Work to be completed: Your task is to repeat exactly the lines below between the line holding "ATOM 116 C CA" and the line holding "ATOM 163 O O", inclusive, and only those.

[[ Data records open ]]

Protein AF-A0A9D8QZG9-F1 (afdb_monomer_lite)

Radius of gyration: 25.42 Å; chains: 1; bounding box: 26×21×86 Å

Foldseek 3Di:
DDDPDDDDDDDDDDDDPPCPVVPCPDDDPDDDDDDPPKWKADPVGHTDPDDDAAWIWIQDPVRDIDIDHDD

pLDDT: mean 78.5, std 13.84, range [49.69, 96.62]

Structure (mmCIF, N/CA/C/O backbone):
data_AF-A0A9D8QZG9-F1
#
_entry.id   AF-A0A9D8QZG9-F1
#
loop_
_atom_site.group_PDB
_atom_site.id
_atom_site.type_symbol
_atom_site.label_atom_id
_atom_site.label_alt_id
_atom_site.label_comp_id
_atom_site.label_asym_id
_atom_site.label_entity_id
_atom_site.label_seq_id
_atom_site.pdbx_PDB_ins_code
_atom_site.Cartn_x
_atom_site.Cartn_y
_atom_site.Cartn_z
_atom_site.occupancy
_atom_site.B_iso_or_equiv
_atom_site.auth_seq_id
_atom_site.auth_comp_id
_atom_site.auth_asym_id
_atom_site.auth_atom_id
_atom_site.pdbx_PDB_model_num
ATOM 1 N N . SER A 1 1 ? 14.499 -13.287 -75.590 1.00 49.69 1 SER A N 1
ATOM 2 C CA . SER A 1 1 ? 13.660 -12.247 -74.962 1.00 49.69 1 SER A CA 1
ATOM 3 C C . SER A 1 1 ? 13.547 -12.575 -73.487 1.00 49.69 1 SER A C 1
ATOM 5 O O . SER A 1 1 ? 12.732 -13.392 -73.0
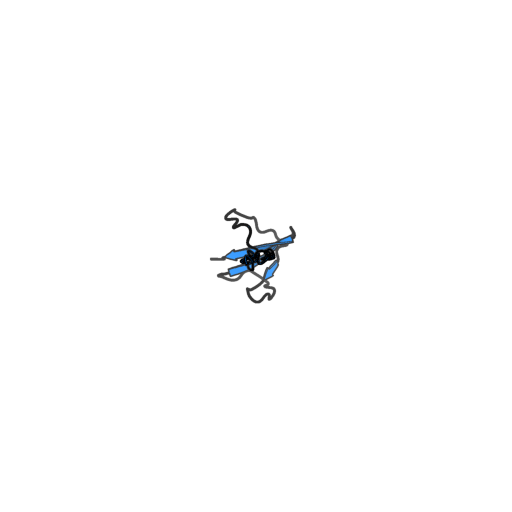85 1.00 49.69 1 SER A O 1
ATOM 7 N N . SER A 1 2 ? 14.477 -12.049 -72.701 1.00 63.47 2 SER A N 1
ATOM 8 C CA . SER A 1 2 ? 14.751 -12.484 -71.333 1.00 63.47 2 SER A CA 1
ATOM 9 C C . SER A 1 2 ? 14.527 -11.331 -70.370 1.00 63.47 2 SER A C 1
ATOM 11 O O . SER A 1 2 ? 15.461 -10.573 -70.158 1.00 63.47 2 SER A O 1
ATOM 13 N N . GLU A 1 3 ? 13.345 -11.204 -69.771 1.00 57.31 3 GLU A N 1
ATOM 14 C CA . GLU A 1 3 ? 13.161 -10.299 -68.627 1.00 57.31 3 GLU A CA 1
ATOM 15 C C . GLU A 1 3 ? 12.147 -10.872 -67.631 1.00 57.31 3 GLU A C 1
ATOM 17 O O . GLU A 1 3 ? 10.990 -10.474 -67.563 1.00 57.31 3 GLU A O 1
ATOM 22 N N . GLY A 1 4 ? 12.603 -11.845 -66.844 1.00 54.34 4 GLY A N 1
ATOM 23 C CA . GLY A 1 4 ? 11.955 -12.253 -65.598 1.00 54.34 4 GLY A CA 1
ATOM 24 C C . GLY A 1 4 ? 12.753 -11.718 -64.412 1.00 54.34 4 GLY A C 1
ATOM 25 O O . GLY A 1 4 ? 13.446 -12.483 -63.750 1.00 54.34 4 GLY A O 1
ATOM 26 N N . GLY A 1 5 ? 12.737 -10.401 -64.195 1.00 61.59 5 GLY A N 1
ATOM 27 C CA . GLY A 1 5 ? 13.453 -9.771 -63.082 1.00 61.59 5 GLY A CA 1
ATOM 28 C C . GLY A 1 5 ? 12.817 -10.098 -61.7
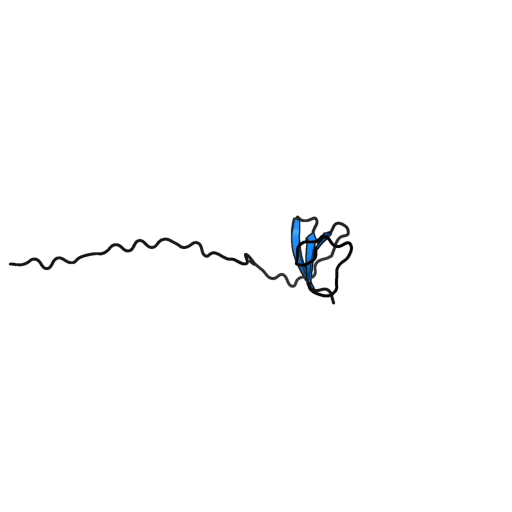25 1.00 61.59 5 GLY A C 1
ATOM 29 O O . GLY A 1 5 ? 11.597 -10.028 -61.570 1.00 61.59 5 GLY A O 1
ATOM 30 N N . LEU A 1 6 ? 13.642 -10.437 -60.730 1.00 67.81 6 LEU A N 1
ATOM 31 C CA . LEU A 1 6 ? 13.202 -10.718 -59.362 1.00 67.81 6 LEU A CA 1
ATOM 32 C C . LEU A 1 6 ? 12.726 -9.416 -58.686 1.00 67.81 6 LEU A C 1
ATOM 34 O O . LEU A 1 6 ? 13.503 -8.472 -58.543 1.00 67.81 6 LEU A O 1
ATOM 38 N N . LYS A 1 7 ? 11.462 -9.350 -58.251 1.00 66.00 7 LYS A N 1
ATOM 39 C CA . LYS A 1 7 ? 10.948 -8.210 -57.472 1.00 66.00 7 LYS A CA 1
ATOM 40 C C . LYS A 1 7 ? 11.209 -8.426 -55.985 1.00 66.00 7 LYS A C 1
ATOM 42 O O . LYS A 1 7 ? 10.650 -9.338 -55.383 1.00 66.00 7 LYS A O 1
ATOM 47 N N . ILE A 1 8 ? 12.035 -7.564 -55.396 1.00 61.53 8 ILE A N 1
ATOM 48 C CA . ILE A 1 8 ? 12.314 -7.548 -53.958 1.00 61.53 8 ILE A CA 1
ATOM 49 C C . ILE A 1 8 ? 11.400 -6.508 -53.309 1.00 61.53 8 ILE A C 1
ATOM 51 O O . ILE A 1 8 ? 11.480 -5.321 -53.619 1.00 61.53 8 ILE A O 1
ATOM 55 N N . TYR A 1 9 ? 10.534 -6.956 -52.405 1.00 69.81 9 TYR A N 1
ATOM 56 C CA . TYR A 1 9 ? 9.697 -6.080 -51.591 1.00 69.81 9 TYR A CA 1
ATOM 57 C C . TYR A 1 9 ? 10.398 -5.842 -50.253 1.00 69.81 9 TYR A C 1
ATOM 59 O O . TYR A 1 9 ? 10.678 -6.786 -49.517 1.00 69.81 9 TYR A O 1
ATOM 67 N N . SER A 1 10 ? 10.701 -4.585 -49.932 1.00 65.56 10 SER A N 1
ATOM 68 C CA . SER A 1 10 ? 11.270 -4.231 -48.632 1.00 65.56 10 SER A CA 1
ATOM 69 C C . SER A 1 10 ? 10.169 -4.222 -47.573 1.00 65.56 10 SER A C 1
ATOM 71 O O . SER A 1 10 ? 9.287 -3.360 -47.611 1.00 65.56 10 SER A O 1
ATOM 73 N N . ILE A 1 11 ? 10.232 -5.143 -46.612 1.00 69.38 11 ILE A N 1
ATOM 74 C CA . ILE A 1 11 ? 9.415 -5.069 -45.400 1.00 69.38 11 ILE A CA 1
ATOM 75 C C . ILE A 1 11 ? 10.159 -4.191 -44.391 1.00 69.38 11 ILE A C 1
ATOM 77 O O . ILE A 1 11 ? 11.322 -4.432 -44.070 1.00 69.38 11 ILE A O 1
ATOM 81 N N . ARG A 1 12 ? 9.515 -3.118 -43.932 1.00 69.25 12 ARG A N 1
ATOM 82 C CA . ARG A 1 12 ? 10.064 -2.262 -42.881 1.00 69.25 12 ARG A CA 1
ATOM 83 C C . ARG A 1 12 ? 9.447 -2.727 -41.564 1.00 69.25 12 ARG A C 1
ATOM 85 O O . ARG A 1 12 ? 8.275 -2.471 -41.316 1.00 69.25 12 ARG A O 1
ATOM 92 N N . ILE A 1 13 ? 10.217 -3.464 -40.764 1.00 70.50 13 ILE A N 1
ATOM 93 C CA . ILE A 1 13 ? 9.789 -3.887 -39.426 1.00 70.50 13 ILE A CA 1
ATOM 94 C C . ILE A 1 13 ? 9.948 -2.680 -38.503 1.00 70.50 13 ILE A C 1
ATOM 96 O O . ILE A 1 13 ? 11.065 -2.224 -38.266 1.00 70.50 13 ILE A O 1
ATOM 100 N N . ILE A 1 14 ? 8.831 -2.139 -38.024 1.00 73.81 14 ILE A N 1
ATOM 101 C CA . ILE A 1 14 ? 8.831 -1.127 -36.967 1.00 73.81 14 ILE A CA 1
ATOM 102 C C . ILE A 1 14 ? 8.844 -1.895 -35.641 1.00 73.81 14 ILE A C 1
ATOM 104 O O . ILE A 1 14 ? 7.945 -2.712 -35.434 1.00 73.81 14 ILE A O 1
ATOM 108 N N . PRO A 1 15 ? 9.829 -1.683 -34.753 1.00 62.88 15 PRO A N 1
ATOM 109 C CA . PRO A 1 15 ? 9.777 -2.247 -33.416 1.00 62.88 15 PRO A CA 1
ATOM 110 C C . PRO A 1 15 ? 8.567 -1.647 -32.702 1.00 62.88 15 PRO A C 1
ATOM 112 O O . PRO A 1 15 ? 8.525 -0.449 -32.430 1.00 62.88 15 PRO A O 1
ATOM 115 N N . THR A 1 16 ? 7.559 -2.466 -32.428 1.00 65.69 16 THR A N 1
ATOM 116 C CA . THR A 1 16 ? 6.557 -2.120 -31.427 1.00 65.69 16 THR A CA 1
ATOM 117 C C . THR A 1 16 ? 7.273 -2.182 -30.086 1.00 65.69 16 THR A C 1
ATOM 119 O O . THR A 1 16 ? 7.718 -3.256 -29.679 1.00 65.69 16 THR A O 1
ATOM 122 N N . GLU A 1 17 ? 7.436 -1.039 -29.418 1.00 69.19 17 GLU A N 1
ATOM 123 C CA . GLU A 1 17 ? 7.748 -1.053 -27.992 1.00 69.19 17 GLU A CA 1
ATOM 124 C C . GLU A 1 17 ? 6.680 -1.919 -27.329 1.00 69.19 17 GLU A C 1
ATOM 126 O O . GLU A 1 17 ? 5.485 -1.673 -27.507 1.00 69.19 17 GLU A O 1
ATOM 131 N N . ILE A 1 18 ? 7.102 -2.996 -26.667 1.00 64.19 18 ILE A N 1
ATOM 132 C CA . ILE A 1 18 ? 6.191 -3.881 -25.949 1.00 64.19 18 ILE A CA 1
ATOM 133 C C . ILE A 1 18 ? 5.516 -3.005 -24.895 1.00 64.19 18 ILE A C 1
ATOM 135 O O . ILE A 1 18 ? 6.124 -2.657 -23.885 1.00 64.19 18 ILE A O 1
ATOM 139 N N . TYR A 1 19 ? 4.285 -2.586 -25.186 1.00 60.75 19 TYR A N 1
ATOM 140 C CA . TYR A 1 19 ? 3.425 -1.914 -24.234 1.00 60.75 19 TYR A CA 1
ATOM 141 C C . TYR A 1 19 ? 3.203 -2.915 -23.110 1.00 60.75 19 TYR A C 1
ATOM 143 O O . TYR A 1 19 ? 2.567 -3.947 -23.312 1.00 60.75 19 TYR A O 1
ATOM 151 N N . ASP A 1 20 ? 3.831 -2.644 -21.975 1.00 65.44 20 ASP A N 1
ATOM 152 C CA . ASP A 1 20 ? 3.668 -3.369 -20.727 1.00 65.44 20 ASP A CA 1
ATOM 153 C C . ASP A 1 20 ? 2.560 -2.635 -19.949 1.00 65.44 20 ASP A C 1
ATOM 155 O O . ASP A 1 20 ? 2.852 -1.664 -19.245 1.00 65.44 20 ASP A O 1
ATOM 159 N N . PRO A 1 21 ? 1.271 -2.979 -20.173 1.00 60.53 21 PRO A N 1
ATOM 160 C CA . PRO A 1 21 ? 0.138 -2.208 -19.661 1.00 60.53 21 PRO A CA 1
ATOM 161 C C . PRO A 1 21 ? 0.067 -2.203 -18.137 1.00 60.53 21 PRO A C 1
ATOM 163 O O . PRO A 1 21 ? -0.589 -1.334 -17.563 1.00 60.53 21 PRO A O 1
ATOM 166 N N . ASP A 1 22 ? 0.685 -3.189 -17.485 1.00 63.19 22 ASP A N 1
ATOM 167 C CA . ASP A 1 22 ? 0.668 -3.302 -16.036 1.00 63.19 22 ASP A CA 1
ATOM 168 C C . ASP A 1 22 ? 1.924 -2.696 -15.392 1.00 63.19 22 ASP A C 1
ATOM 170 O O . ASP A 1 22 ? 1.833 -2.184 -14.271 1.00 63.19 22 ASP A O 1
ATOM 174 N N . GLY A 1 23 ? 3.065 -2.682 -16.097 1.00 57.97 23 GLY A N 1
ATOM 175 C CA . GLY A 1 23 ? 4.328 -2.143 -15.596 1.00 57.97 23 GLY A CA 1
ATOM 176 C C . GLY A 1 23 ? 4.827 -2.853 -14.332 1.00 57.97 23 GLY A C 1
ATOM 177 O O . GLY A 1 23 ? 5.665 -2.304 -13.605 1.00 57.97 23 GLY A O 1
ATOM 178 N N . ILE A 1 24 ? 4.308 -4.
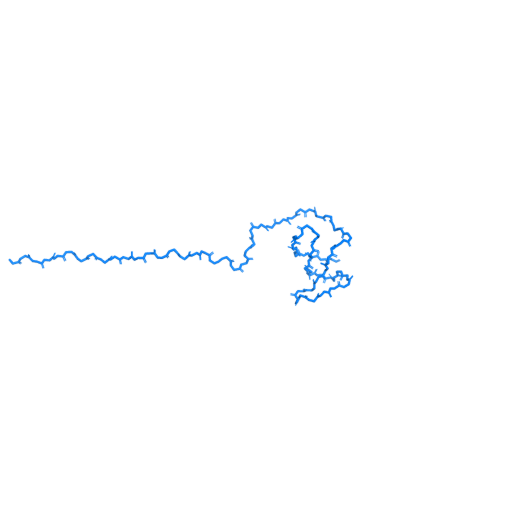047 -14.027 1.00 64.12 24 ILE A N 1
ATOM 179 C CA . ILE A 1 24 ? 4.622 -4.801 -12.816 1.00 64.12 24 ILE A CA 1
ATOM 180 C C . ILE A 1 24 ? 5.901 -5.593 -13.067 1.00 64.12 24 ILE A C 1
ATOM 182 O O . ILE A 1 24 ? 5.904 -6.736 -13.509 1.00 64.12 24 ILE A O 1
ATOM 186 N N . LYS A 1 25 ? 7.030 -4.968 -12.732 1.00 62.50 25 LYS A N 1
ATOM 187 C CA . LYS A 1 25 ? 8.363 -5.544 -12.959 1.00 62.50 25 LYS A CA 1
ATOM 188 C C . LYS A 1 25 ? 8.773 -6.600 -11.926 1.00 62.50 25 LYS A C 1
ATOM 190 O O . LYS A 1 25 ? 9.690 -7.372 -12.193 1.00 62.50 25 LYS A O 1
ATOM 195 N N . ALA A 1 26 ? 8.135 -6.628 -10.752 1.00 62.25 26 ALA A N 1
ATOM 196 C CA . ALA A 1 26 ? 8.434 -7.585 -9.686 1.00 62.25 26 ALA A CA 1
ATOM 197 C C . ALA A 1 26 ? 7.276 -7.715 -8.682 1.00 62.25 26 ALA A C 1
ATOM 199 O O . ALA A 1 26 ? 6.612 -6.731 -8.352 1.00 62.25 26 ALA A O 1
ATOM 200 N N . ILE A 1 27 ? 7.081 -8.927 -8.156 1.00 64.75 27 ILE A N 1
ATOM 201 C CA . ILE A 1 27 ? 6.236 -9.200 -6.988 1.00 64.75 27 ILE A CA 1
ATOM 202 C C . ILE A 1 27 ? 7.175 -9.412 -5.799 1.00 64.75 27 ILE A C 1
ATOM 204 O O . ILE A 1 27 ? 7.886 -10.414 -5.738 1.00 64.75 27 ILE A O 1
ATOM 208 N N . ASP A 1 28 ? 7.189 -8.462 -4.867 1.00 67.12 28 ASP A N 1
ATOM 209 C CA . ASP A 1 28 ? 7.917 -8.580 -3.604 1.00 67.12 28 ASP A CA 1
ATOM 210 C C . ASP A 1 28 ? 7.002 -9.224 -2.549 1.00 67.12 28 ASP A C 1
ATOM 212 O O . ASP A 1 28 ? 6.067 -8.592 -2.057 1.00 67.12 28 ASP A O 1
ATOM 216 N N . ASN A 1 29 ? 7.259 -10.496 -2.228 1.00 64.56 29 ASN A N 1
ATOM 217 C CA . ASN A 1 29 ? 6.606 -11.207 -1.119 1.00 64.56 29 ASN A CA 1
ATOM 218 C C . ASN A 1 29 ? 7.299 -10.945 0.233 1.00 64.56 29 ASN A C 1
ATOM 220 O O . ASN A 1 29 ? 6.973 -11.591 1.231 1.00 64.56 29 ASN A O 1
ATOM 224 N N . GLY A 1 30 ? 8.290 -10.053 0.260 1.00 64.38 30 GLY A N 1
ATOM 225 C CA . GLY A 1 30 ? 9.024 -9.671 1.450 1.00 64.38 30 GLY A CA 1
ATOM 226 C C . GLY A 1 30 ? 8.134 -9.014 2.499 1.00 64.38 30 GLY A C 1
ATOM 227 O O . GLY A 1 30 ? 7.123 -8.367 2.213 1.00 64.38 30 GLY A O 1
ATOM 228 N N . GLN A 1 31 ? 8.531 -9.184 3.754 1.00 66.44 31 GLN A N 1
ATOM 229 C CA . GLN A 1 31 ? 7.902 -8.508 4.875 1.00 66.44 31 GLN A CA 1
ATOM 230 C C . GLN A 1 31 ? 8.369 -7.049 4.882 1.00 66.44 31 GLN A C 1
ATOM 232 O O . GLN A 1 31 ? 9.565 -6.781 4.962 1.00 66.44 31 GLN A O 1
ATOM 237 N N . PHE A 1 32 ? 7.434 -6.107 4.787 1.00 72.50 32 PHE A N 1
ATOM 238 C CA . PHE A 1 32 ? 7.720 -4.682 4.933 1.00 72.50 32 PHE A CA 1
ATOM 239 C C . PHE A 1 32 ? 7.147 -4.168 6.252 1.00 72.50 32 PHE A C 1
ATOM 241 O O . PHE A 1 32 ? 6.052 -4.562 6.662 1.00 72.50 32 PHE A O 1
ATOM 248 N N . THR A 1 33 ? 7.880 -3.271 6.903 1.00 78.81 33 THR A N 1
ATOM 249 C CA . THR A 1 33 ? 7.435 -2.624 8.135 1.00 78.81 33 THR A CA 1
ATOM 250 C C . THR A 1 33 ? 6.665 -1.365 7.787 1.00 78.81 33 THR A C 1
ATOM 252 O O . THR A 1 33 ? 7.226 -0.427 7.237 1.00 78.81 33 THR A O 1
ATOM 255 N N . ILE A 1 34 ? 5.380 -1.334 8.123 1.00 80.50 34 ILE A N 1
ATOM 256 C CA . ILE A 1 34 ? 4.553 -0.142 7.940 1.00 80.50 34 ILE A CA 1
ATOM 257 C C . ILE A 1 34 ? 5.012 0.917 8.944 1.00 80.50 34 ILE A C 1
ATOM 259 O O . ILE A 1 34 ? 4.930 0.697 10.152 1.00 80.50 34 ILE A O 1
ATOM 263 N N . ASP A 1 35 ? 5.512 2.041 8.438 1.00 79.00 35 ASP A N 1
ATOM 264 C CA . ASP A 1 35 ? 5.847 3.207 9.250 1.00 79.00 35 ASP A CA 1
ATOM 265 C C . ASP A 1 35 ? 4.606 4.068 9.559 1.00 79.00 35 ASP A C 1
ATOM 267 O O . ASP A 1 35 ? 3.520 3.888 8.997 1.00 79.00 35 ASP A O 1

[[ Data records closed ]]

Exercise output:
ATOM 116 C CA . THR A 1 16 ? 6.557 -2.120 -31.427 1.00 65.69 16 THR A CA 1
ATOM 117 C C . THR A 1 16 ? 7.273 -2.182 -30.086 1.00 65.69 16 THR A C 1
ATOM 119 O O . THR A 1 16 ? 7.718 -3.256 -29.679 1.00 65.69 16 THR A O 1
ATOM 122 N N . GLU A 1 17 ? 7.436 -1.039 -29.418 1.00 69.19 17 GLU A N 1
ATOM 123 C CA . GLU A 1 17 ? 7.748 -1.053 -27.992 1.00 69.19 17 GLU A CA 1
ATOM 124 C C . GLU A 1 17 ? 6.680 -1.919 -27.329 1.00 69.19 17 GLU A C 1
ATOM 126 O O . GLU A 1 17 ? 5.485 -1.673 -27.507 1.00 69.19 17 GLU A O 1
ATOM 131 N N . ILE A 1 18 ? 7.102 -2.996 -26.667 1.00 64.19 18 ILE A N 1
ATOM 132 C CA . ILE A 1 18 ? 6.191 -3.881 -25.949 1.00 64.19 18 ILE A CA 1
ATOM 133 C C . ILE A 1 18 ? 5.516 -3.005 -24.895 1.00 64.19 18 ILE A C 1
ATOM 135 O O . ILE A 1 18 ? 6.124 -2.657 -23.885 1.00 64.19 18 ILE A O 1
ATOM 139 N N . TYR A 1 19 ? 4.285 -2.586 -25.186 1.00 60.75 19 TYR A N 1
ATOM 140 C CA . TYR A 1 19 ? 3.425 -1.914 -24.234 1.00 60.75 19 TYR A CA 1
ATOM 141 C C . TYR A 1 19 ? 3.203 -2.915 -23.110 1.00 60.75 19 TYR A C 1
ATOM 143 O O . TYR A 1 19 ? 2.567 -3.947 -23.312 1.00 60.75 19 TYR A O 1
ATOM 151 N N . ASP A 1 20 ? 3.831 -2.644 -21.975 1.00 65.44 20 ASP A N 1
ATOM 152 C CA . ASP A 1 20 ? 3.668 -3.369 -20.727 1.00 65.44 20 ASP A CA 1
ATOM 153 C C . ASP A 1 20 ? 2.560 -2.635 -19.949 1.00 65.44 20 ASP A C 1
ATOM 155 O O . ASP A 1 20 ? 2.852 -1.664 -19.245 1.00 65.44 20 ASP A O 1
ATOM 159 N N . PRO A 1 21 ? 1.271 -2.979 -20.173 1.00 60.53 21 PRO A N 1
ATOM 160 C CA . PRO A 1 21 ? 0.138 -2.208 -19.661 1.00 60.53 21 PRO A CA 1
ATOM 161 C C . PRO A 1 21 ? 0.067 -2.203 -18.137 1.00 60.53 21 PRO A C 1
ATOM 163 O O . PRO A 1 21 ? -0.589 -1.334 -17.563 1.00 60.53 21 PRO A O 1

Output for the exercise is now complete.